Set down again exactly the lines of the listing below that fall between the line holding "ATOM 69 C CA" and the line holding "ATOM 108 C C", inclusive.

_RECORDS SUPPLIED_
────────

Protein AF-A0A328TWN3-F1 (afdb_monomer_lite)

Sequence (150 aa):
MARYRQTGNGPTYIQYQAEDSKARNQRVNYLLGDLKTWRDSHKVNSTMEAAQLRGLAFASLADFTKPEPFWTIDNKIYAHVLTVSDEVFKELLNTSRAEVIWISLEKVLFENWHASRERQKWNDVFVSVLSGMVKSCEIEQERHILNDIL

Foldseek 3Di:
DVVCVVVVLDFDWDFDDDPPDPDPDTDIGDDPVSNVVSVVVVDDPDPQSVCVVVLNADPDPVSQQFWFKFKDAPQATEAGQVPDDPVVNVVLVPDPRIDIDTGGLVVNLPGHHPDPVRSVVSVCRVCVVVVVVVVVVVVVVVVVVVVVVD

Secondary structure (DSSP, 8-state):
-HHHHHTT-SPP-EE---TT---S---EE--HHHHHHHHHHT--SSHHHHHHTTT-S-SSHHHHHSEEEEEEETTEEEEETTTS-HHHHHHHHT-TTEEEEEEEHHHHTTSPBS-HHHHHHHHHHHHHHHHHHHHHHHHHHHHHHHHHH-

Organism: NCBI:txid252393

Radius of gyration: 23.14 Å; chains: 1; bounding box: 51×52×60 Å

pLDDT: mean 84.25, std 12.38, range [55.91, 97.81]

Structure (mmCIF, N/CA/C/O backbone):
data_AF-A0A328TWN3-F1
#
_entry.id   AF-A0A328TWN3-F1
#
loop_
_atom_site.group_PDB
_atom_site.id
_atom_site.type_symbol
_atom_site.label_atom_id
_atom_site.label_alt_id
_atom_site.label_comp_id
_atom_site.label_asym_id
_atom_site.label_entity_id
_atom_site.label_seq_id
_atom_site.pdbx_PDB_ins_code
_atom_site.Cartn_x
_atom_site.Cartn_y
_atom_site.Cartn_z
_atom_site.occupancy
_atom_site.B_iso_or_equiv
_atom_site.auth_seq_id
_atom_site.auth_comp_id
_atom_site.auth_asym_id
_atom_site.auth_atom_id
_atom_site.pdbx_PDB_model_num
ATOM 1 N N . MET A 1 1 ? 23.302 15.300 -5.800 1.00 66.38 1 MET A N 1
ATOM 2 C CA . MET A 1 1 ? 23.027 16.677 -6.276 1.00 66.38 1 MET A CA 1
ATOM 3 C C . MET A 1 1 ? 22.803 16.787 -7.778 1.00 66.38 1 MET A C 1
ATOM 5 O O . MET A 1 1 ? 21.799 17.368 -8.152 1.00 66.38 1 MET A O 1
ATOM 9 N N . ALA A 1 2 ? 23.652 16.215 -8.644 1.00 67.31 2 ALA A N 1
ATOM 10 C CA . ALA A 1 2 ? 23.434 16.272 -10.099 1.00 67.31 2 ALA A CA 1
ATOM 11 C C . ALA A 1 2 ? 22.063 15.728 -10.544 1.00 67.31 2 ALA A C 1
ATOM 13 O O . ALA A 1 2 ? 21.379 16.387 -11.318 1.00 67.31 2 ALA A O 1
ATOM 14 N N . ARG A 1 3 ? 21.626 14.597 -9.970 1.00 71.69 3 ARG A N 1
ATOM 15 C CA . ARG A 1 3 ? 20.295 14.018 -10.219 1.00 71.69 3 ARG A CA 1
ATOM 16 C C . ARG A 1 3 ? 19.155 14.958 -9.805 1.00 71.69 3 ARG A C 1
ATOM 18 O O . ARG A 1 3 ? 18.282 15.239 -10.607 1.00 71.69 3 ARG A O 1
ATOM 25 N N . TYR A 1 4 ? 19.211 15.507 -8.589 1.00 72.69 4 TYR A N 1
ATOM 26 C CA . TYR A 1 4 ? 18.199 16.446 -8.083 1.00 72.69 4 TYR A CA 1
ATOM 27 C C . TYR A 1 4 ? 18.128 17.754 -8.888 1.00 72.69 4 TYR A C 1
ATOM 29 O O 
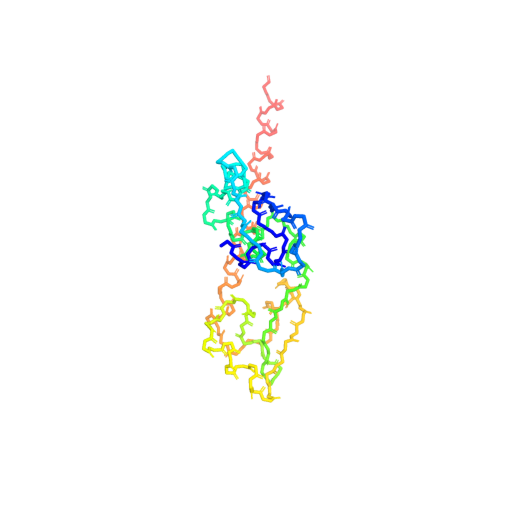. TYR A 1 4 ? 17.044 18.297 -9.057 1.00 72.69 4 TYR A O 1
ATOM 37 N N . ARG A 1 5 ? 19.256 18.233 -9.439 1.00 75.38 5 ARG A N 1
ATOM 38 C CA . ARG A 1 5 ? 19.263 19.369 -10.380 1.00 75.38 5 ARG A CA 1
ATOM 39 C C . ARG A 1 5 ? 18.489 19.055 -11.659 1.00 75.38 5 ARG A C 1
ATOM 41 O O . ARG A 1 5 ? 17.718 19.883 -12.117 1.00 75.38 5 ARG A O 1
ATOM 48 N N . GLN A 1 6 ? 18.700 17.870 -12.231 1.00 73.75 6 GLN A N 1
ATOM 49 C CA . GLN A 1 6 ? 18.064 17.469 -13.491 1.00 73.75 6 GLN A CA 1
ATOM 50 C C . GLN A 1 6 ? 16.549 17.288 -13.356 1.00 73.75 6 GLN A C 1
ATOM 52 O O . GLN A 1 6 ? 15.830 17.518 -14.320 1.00 73.75 6 GLN A O 1
ATOM 57 N N . THR A 1 7 ? 16.070 16.901 -12.173 1.00 74.69 7 THR A N 1
ATOM 58 C CA . THR A 1 7 ? 14.644 16.680 -11.900 1.00 74.69 7 THR A CA 1
ATOM 59 C C . THR A 1 7 ? 13.944 17.892 -11.277 1.00 74.69 7 THR A C 1
ATOM 61 O O . THR A 1 7 ? 12.796 17.766 -10.875 1.00 74.69 7 THR A O 1
ATOM 64 N N . GLY A 1 8 ? 14.628 19.033 -11.116 1.00 74.38 8 GLY A N 1
ATOM 65 C CA . GLY A 1 8 ? 14.059 20.249 -10.512 1.00 74.38 8 GLY A CA 1
ATOM 66 C C . GLY A 1 8 ? 13.855 20.208 -8.990 1.00 74.38 8 GLY A C 1
ATOM 67 O O . GLY A 1 8 ? 13.441 21.201 -8.408 1.00 74.38 8 GLY A O 1
ATOM 68 N N . ASN A 1 9 ? 14.209 19.105 -8.325 1.00 78.06 9 ASN A N 1
ATOM 69 C CA . ASN A 1 9 ? 14.002 18.902 -6.882 1.00 78.06 9 ASN A CA 1
ATOM 70 C C . ASN A 1 9 ? 15.260 19.207 -6.050 1.00 78.06 9 ASN A C 1
ATOM 72 O O . ASN A 1 9 ? 15.400 18.737 -4.923 1.00 78.06 9 ASN A O 1
ATOM 76 N N . GLY A 1 10 ? 16.237 19.905 -6.628 1.00 82.81 10 GLY A N 1
ATOM 77 C CA . GLY A 1 10 ? 17.506 20.234 -5.983 1.00 82.81 10 GLY A CA 1
ATOM 78 C C . GLY A 1 10 ? 17.496 21.595 -5.288 1.00 82.81 10 GLY A C 1
ATOM 79 O O . GLY A 1 10 ? 16.610 22.407 -5.539 1.00 82.81 10 GLY A O 1
ATOM 80 N N . PRO A 1 11 ? 18.505 21.870 -4.447 1.00 85.75 11 PRO A N 1
ATOM 81 C CA . PRO A 1 11 ? 18.695 23.200 -3.889 1.00 85.75 11 PRO A CA 1
ATOM 82 C C . PRO A 1 11 ? 18.926 24.212 -5.009 1.00 85.75 11 PRO A C 1
ATOM 84 O O . PRO A 1 11 ? 19.568 23.887 -6.018 1.00 85.75 11 PRO A O 1
ATOM 87 N N . THR A 1 12 ? 18.453 25.438 -4.796 1.00 86.81 12 THR A N 1
ATOM 88 C CA . THR A 1 12 ? 18.762 26.582 -5.654 1.00 86.81 12 THR A CA 1
ATOM 89 C C . THR A 1 12 ? 20.272 26.722 -5.807 1.00 86.81 12 THR A C 1
ATOM 91 O O . THR A 1 12 ? 21.047 26.428 -4.892 1.00 86.81 12 THR A O 1
ATOM 94 N N . TYR A 1 13 ? 20.703 27.118 -6.998 1.00 86.00 13 TYR A N 1
ATOM 95 C CA . TYR A 1 13 ? 22.112 27.227 -7.321 1.00 86.00 13 TYR A CA 1
ATOM 96 C C . TYR A 1 13 ? 22.379 28.399 -8.249 1.00 86.00 13 TYR A C 1
ATOM 98 O O . TYR A 1 13 ? 21.512 28.833 -9.003 1.00 86.00 13 TYR A O 1
ATOM 106 N N . ILE A 1 14 ? 23.619 28.869 -8.211 1.00 84.88 14 ILE A N 1
ATOM 107 C CA . ILE A 1 14 ? 24.130 29.899 -9.103 1.00 84.88 14 ILE A CA 1
ATOM 108 C C . ILE A 1 14 ? 24.916 29.204 -10.208 1.00 84.88 14 ILE A C 1
ATOM 110 O O . ILE A 1 14 ? 25.817 28.398 -9.948 1.00 84.88 14 ILE A O 1
ATOM 114 N N . GLN A 1 15 ? 24.580 29.531 -11.448 1.00 82.38 15 GLN A N 1
ATOM 115 C CA . GLN A 1 15 ? 25.331 29.133 -12.626 1.00 82.38 15 GLN A CA 1
ATOM 116 C C . GLN A 1 15 ? 25.846 30.398 -13.299 1.00 82.38 15 GLN A C 1
ATOM 118 O O . GLN A 1 15 ? 25.066 31.212 -13.785 1.00 82.38 15 GLN A O 1
ATOM 123 N N . TYR A 1 16 ? 27.164 30.574 -13.290 1.00 73.38 16 TYR A N 1
ATOM 124 C CA . TYR A 1 16 ? 27.793 31.709 -13.953 1.00 73.38 16 TYR A CA 1
ATOM 125 C C . TYR A 1 16 ? 27.798 31.459 -15.458 1.00 73.38 16 TYR A C 1
ATOM 127 O O . TYR A 1 16 ? 28.461 30.531 -15.926 1.00 73.38 16 TYR A O 1
ATOM 135 N N . GLN A 1 17 ? 27.070 32.288 -16.204 1.00 65.44 17 GLN A N 1
ATOM 136 C CA . GLN A 1 17 ? 27.215 32.351 -17.652 1.00 65.44 17 GLN A CA 1
ATOM 137 C C . GLN A 1 17 ? 28.523 33.089 -17.945 1.00 65.44 17 GLN A C 1
ATOM 139 O O . GLN A 1 17 ? 28.663 34.256 -17.596 1.00 65.44 17 GLN A O 1
ATOM 144 N N . ALA A 1 18 ? 29.505 32.404 -18.527 1.00 61.25 18 ALA A N 1
ATOM 145 C CA . ALA A 1 18 ? 30.643 33.104 -19.111 1.00 61.25 18 ALA A CA 1
ATOM 146 C C . ALA A 1 18 ? 30.159 33.764 -20.410 1.00 61.25 18 ALA A C 1
ATOM 148 O O . ALA A 1 18 ? 29.560 33.070 -21.234 1.00 61.25 18 ALA A O 1
ATOM 149 N N . GLU A 1 19 ? 30.404 35.068 -20.571 1.00 61.66 19 GLU A N 1
ATOM 150 C CA . GLU A 1 19 ? 29.886 35.901 -21.675 1.00 61.66 19 GLU A CA 1
ATOM 151 C C . GLU A 1 19 ? 30.164 35.302 -23.071 1.00 61.66 19 GLU A C 1
ATOM 153 O O . GLU A 1 19 ? 29.331 35.432 -23.964 1.00 61.66 19 GLU A O 1
ATOM 158 N N . ASP A 1 20 ? 31.240 34.516 -23.218 1.00 60.44 20 ASP A N 1
ATOM 159 C CA . ASP A 1 20 ? 31.661 33.897 -24.485 1.00 60.44 20 ASP A CA 1
ATOM 160 C C . ASP A 1 20 ? 31.442 32.371 -24.587 1.00 60.44 20 ASP A C 1
ATOM 162 O O . ASP A 1 20 ? 31.912 31.728 -25.529 1.00 60.44 20 ASP A O 1
ATOM 166 N N . SER A 1 21 ? 30.739 31.732 -23.641 1.00 57.38 21 SER A N 1
ATOM 167 C CA . SER A 1 21 ? 30.597 30.265 -23.621 1.00 57.38 21 SER A CA 1
ATOM 168 C C . SER A 1 21 ? 29.150 29.778 -23.640 1.00 57.38 21 SER A C 1
ATOM 170 O O . SER A 1 21 ? 28.423 29.867 -22.652 1.00 57.38 21 SER A O 1
ATOM 172 N N . LYS A 1 22 ? 28.771 29.112 -24.742 1.00 59.94 22 LYS A N 1
ATOM 173 C CA . LYS A 1 22 ? 27.518 28.340 -24.888 1.00 59.94 22 LYS A CA 1
ATOM 174 C C . LYS A 1 22 ? 27.613 26.907 -24.333 1.00 59.94 22 LYS A C 1
ATOM 176 O O . LYS A 1 22 ? 26.776 26.061 -24.650 1.00 59.94 22 LYS A O 1
ATOM 181 N N . ALA A 1 23 ? 28.650 26.584 -23.556 1.00 63.97 23 ALA A N 1
ATOM 182 C CA . ALA A 1 23 ? 28.850 25.227 -23.059 1.00 63.97 23 ALA A CA 1
ATOM 183 C C . ALA A 1 23 ? 27.777 24.848 -22.023 1.00 63.97 23 ALA A C 1
ATOM 185 O O . ALA A 1 23 ? 27.586 25.527 -21.019 1.00 63.97 23 ALA A O 1
ATOM 186 N N . ARG A 1 24 ? 27.103 23.714 -22.237 1.00 57.91 24 ARG A N 1
ATOM 187 C CA . ARG A 1 24 ? 26.011 23.215 -21.378 1.00 57.91 24 ARG A CA 1
ATOM 188 C C . ARG A 1 24 ? 26.461 22.824 -19.959 1.00 57.91 24 ARG A C 1
ATOM 190 O O . ARG A 1 24 ? 25.649 22.830 -19.040 1.00 57.91 24 ARG A O 1
ATOM 197 N N . ASN A 1 25 ? 27.742 22.505 -19.769 1.00 63.78 25 ASN A N 1
ATOM 198 C CA . ASN A 1 25 ? 28.299 21.990 -18.511 1.00 63.78 25 ASN A CA 1
ATOM 199 C C . ASN A 1 25 ? 29.088 23.062 -17.747 1.00 63.78 25 ASN A C 1
ATOM 201 O O . ASN A 1 25 ? 30.264 22.879 -17.435 1.00 63.78 25 ASN A O 1
ATOM 205 N N . GLN A 1 26 ? 28.458 24.200 -17.470 1.00 70.25 26 GLN A N 1
ATOM 206 C CA . GLN A 1 26 ? 29.092 25.241 -16.663 1.00 70.25 26 GLN A CA 1
ATOM 207 C C . GLN A 1 26 ? 29.157 24.847 -15.185 1.00 70.25 26 GLN A C 1
ATOM 209 O O . GLN A 1 26 ? 28.366 24.047 -14.677 1.00 70.25 26 GLN A O 1
ATOM 214 N N . ARG A 1 27 ? 30.134 25.430 -14.486 1.00 76.25 27 ARG A N 1
ATOM 215 C CA . ARG A 1 27 ? 30.325 25.222 -13.054 1.00 76.25 27 ARG A CA 1
ATOM 216 C C . ARG A 1 27 ? 29.117 25.761 -12.289 1.00 76.25 27 ARG A C 1
ATOM 218 O O . ARG A 1 27 ? 28.713 26.907 -12.463 1.00 76.25 27 ARG A O 1
ATOM 225 N N . VAL A 1 28 ? 28.584 24.921 -11.411 1.00 80.56 28 VAL A N 1
ATOM 226 C CA . VAL A 1 28 ? 27.456 25.241 -10.538 1.00 80.56 28 VAL A CA 1
ATOM 227 C C . VAL A 1 28 ? 27.972 25.465 -9.126 1.00 80.56 28 VAL A C 1
ATOM 229 O O . VAL A 1 28 ? 28.701 24.620 -8.603 1.00 80.56 28 VAL A O 1
ATOM 232 N N . ASN A 1 29 ? 27.574 26.574 -8.506 1.00 84.56 29 ASN A N 1
ATOM 233 C CA . ASN A 1 29 ? 27.891 26.875 -7.117 1.00 84.56 29 ASN A CA 1
ATOM 234 C C . ASN A 1 29 ? 26.618 26.939 -6.284 1.00 84.56 29 ASN A C 1
ATOM 236 O O . ASN A 1 29 ? 25.579 27.424 -6.727 1.00 84.56 29 ASN A O 1
ATOM 240 N N . TYR A 1 30 ? 26.726 26.451 -5.058 1.00 87.12 30 TYR A N 1
ATOM 241 C CA . TYR A 1 30 ? 25.641 26.453 -4.098 1.00 87.12 30 TYR A CA 1
ATOM 242 C C . TYR A 1 30 ? 25.962 27.422 -2.979 1.00 87.12 30 TYR A C 1
ATOM 244 O O . TYR A 1 30 ? 27.068 27.388 -2.434 1.00 87.12 30 TYR A O 1
ATOM 252 N N . LEU A 1 31 ? 24.989 28.247 -2.606 1.00 90.69 31 LEU A N 1
ATOM 253 C CA . LEU A 1 31 ? 25.092 29.000 -1.370 1.00 90.69 31 LEU A CA 1
ATOM 254 C C . LEU A 1 31 ? 24.823 28.058 -0.199 1.00 90.69 31 LEU A C 1
ATOM 256 O O . LEU A 1 31 ? 23.910 27.231 -0.230 1.00 90.69 31 LEU A O 1
ATOM 260 N N . LEU A 1 32 ? 25.623 28.193 0.858 1.00 86.69 32 LEU A N 1
ATOM 261 C CA . LEU A 1 32 ? 25.473 27.372 2.058 1.00 86.69 32 LEU A CA 1
ATOM 262 C C . LEU A 1 32 ? 24.082 27.548 2.696 1.00 86.69 32 LEU A C 1
ATOM 264 O O . LEU A 1 32 ? 23.524 26.582 3.214 1.00 86.69 32 LEU A O 1
ATOM 268 N N . GLY A 1 33 ? 23.514 28.758 2.615 1.00 89.69 33 GLY A N 1
ATOM 269 C CA . GLY A 1 33 ? 22.150 29.056 3.058 1.00 89.69 33 GLY A CA 1
ATOM 270 C C . GLY A 1 33 ? 21.098 28.241 2.306 1.00 89.69 33 GLY A C 1
ATOM 271 O O . GLY A 1 33 ? 20.303 27.554 2.939 1.00 89.69 33 GLY A O 1
ATOM 272 N N . ASP A 1 34 ? 21.157 28.218 0.974 1.00 86.94 34 ASP A N 1
ATOM 273 C CA . ASP A 1 34 ? 20.199 27.482 0.136 1.00 86.94 34 ASP A CA 1
ATOM 274 C C . ASP A 1 34 ? 20.300 25.968 0.336 1.00 86.94 34 ASP A C 1
ATOM 276 O O . ASP A 1 34 ? 19.288 25.271 0.400 1.00 86.94 34 ASP A O 1
ATOM 280 N N . LEU A 1 35 ? 21.522 25.450 0.510 1.00 84.62 35 LEU A N 1
ATOM 281 C CA . LEU A 1 35 ? 21.736 24.048 0.871 1.00 84.62 35 LEU A CA 1
ATOM 282 C C . LEU A 1 35 ? 21.105 23.708 2.217 1.00 84.62 35 LEU A C 1
ATOM 284 O O . LEU A 1 35 ? 20.525 22.633 2.366 1.00 84.62 35 LEU A O 1
ATOM 288 N N . LYS A 1 36 ? 21.232 24.604 3.200 1.00 86.19 36 LYS A N 1
ATOM 289 C CA . LYS A 1 36 ? 20.672 24.413 4.536 1.00 86.19 36 LYS A CA 1
ATOM 290 C C . LYS A 1 36 ? 19.146 24.429 4.488 1.00 86.19 36 LYS A C 1
ATOM 292 O O . LYS A 1 36 ? 18.543 23.493 4.998 1.00 86.19 36 LYS A O 1
ATOM 297 N N . THR A 1 37 ? 18.550 25.411 3.815 1.00 86.25 37 THR A N 1
ATOM 298 C CA . THR A 1 37 ? 17.096 25.518 3.624 1.00 86.25 37 THR A CA 1
ATOM 299 C C . THR A 1 37 ? 16.535 24.301 2.901 1.00 86.25 37 THR A C 1
ATOM 301 O O . THR A 1 37 ? 15.580 23.696 3.377 1.00 86.25 37 THR A O 1
ATOM 304 N N . TRP A 1 38 ? 17.157 23.887 1.794 1.00 85.38 38 TRP A N 1
ATOM 305 C CA . TRP A 1 38 ? 16.726 22.704 1.050 1.00 85.38 38 TRP A CA 1
ATOM 306 C C . TRP A 1 38 ? 16.866 21.422 1.874 1.00 85.38 38 TRP A C 1
ATOM 308 O O . TRP A 1 38 ? 15.968 20.589 1.889 1.00 85.38 38 TRP A O 1
ATOM 318 N N . ARG A 1 39 ? 17.973 21.256 2.605 1.00 85.06 39 ARG A N 1
ATOM 319 C CA . ARG A 1 39 ? 18.149 20.107 3.498 1.00 85.06 39 ARG A CA 1
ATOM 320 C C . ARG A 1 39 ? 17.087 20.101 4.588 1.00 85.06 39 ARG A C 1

────────

_RESPONSE BOX_
ATOM 69 C CA . ASN A 1 9 ? 14.002 18.902 -6.882 1.00 78.06 9 ASN A CA 1
ATOM 70 C C . ASN A 1 9 ? 15.260 19.207 -6.050 1.00 78.06 9 ASN A C 1
ATOM 72 O O . ASN A 1 9 ? 15.400 18.737 -4.923 1.00 78.06 9 ASN A O 1
ATOM 76 N N . GLY A 1 10 ? 16.237 19.905 -6.628 1.00 82.81 10 GLY A N 1
ATOM 77 C CA . GLY A 1 10 ? 17.506 20.234 -5.983 1.00 82.81 10 GLY A CA 1
ATOM 78 C C . GLY A 1 10 ? 17.496 21.595 -5.288 1.00 82.81 10 GLY A C 1
ATOM 79 O O . GLY A 1 10 ? 16.610 22.407 -5.539 1.00 82.81 10 GLY A O 1
ATOM 80 N N . PRO A 1 11 ? 18.505 21.870 -4.447 1.00 85.75 11 PRO A N 1
ATOM 81 C CA . PRO A 1 11 ? 18.695 23.200 -3.889 1.00 85.75 11 PRO A CA 1
ATOM 82 C C . PRO A 1 11 ? 18.926 24.212 -5.009 1.00 85.75 11 PRO A C 1
ATOM 84 O O . PRO A 1 11 ? 19.568 23.887 -6.018 1.00 85.75 11 PRO A O 1
ATOM 87 N N . THR A 1 12 ? 18.453 25.438 -4.796 1.00 86.81 12 THR A N 1
ATOM 88 C CA . THR A 1 12 ? 18.762 26.582 -5.654 1.00 86.81 12 THR A CA 1
ATOM 89 C C . THR A 1 12 ? 20.272 26.722 -5.807 1.00 86.81 12 THR A C 1
ATOM 91 O O . THR A 1 12 ? 21.047 26.428 -4.892 1.00 86.81 12 THR A O 1
ATOM 94 N N . TYR A 1 13 ? 20.703 27.118 -6.998 1.00 86.00 13 TYR A N 1
ATOM 95 C CA . TYR A 1 13 ? 22.112 27.227 -7.321 1.00 86.00 13 TYR A CA 1
ATOM 96 C C . TYR A 1 13 ? 22.379 28.399 -8.249 1.00 86.00 13 TYR A C 1
ATOM 98 O O . TYR A 1 13 ? 21.512 28.833 -9.003 1.00 86.00 13 TYR A O 1
ATOM 106 N N . ILE A 1 14 ? 23.619 28.869 -8.211 1.00 84.88 14 ILE A N 1
ATOM 107 C CA . ILE A 1 14 ? 24.130 29.899 -9.103 1.00 84.88 14 ILE A CA 1
ATOM 108 C C . ILE A 1 14 ? 24.916 29.204 -10.208 1.00 84.88 14 ILE A C 1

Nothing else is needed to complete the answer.